In assessing why states raise taxation, the first consideration is the justification for a state to raise tax (i.e. the legitimacy of the tax). This is one of the most neglected issues in defining tax principles. Taxes have become so firmly entrenched in the collective thinking that the more common approach is to ask what governments will do with the tax revenue rather than whether the collection of tax is justified.

1.3.3

The purposes for which taxes may be levied can be grouped into various
categories. The most commonly used categories include

(1) providing government functions (also called “state building”) such as government infrastructure and military;

(2) providing other public goods and services;

(3) creating greater equality through redistributive functions; and

(4) guiding behaviour in society (as tax can serve to provide guidance as to acceptable and unacceptable behaviour).

Categories (2)-(4) are sometimes grouped as elements of state-building or classified as “internal management”, which is the nature of what the government is trying to achieve (management of the economy and society).
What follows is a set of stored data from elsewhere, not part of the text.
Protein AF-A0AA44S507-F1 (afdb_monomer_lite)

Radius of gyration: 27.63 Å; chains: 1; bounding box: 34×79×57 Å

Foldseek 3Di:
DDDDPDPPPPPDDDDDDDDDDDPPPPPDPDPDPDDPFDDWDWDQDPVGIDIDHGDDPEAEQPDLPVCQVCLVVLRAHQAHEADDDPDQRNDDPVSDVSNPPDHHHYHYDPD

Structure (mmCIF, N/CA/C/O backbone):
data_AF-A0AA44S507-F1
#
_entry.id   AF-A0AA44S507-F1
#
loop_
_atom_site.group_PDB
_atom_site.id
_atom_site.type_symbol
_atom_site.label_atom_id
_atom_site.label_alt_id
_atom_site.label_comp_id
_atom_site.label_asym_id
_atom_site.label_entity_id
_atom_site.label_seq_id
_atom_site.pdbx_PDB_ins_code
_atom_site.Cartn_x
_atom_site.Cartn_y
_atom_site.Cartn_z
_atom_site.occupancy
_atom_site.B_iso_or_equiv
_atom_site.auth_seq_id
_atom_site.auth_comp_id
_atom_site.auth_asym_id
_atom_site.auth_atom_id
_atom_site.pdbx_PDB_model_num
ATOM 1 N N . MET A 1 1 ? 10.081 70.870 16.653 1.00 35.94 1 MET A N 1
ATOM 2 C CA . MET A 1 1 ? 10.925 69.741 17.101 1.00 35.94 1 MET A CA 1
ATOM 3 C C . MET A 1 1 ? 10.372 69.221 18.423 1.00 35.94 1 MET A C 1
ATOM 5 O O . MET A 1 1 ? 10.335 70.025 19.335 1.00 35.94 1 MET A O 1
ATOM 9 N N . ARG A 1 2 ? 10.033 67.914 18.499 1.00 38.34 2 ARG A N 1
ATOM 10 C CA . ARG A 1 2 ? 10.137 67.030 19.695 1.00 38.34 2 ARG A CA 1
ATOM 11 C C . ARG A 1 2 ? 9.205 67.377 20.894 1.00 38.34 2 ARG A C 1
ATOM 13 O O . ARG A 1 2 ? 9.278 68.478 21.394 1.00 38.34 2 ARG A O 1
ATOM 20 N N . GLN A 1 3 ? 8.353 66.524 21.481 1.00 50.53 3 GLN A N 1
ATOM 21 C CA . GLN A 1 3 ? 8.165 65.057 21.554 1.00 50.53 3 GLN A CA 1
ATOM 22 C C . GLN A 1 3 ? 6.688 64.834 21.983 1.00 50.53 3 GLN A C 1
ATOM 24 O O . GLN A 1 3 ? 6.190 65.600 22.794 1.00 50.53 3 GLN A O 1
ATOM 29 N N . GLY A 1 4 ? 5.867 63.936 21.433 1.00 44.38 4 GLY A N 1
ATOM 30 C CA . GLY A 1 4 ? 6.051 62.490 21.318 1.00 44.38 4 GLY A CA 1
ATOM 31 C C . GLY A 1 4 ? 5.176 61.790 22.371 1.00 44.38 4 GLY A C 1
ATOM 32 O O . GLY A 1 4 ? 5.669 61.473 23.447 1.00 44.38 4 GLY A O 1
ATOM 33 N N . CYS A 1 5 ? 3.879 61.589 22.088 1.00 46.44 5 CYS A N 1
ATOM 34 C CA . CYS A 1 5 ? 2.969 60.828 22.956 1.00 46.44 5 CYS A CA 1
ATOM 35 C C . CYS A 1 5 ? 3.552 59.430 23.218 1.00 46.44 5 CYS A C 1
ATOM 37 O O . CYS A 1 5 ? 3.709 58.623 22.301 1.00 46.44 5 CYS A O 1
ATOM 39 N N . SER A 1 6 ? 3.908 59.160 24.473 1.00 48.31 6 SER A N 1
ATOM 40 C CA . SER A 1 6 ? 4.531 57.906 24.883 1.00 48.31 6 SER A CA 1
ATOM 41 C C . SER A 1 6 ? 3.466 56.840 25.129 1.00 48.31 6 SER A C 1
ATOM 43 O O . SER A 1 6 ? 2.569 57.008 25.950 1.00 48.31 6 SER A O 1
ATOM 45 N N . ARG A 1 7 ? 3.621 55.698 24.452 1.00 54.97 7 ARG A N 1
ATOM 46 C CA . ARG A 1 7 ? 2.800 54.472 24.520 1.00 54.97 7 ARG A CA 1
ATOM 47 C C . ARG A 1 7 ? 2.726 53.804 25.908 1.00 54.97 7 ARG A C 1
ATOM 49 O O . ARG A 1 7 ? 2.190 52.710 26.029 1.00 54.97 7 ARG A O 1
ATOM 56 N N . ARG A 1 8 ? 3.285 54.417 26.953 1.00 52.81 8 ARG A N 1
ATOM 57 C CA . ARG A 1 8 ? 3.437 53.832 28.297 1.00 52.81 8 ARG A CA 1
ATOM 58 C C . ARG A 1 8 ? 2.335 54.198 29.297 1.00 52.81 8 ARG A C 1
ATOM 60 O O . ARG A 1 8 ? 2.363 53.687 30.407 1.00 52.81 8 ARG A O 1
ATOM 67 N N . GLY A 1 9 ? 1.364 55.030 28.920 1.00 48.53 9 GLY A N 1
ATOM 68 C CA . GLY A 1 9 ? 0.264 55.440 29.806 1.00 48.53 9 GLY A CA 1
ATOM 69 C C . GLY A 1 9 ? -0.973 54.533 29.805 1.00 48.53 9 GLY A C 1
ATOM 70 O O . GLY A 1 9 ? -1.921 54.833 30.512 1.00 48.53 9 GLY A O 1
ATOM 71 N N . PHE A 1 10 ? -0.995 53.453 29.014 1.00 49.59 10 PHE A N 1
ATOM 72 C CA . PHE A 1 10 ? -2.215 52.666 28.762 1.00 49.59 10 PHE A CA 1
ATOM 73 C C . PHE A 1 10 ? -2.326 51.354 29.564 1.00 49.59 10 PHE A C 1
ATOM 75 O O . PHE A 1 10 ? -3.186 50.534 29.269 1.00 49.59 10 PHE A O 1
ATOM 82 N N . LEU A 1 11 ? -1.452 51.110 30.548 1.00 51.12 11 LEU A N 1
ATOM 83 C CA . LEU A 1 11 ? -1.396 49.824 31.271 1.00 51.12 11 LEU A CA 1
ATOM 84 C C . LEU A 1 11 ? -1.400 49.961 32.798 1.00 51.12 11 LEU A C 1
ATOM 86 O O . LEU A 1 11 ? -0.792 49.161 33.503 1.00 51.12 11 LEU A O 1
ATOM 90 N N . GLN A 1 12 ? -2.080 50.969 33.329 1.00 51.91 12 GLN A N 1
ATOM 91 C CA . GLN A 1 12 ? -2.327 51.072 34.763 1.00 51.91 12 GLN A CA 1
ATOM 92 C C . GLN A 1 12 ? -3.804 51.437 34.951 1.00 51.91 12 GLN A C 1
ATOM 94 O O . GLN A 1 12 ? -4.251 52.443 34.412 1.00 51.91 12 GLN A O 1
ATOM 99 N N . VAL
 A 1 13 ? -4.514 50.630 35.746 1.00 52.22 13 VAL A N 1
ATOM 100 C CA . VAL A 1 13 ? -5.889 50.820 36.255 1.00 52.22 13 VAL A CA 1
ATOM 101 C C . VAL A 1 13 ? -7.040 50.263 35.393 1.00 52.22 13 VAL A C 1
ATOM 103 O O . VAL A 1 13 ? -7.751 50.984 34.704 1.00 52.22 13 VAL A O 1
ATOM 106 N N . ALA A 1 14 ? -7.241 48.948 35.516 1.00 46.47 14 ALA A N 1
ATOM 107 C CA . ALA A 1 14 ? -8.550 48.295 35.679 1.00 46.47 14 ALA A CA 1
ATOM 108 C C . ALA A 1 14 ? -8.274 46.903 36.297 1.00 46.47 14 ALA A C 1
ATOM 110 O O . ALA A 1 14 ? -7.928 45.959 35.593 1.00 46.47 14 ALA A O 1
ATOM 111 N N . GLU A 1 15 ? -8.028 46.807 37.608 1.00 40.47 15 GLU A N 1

More recently, the influence of the global economy
and global society (discussed in section 1.3.2.) can also be perceived as a need for taxation (i.e. revenue is required to respond to these influences), which has been termed “negotiated expansion”.

Ultimately, the core of the justification of taxation largely has to do with the (general) purpose for which the tax will be imposed for the benefit of society and represents a blend of the benefit and sacrifice theories and the theory of social contract. Whichever description is used to justify the tax, governments are ideally served by a broad tax base on which taxes are levied that is fair, efficiently administered and responsive to societal challenges
and demands. The taxes levied should be levied legitimately and in an environment in which corruption, inefficiencies and inequities are minimized or eliminated. Developing a tax-compliant culture is equally important to tax policy, but this is only realistically achieved when taxes are viewed as justified and the obligations of the state with respect to the delivery of public goods or services are met.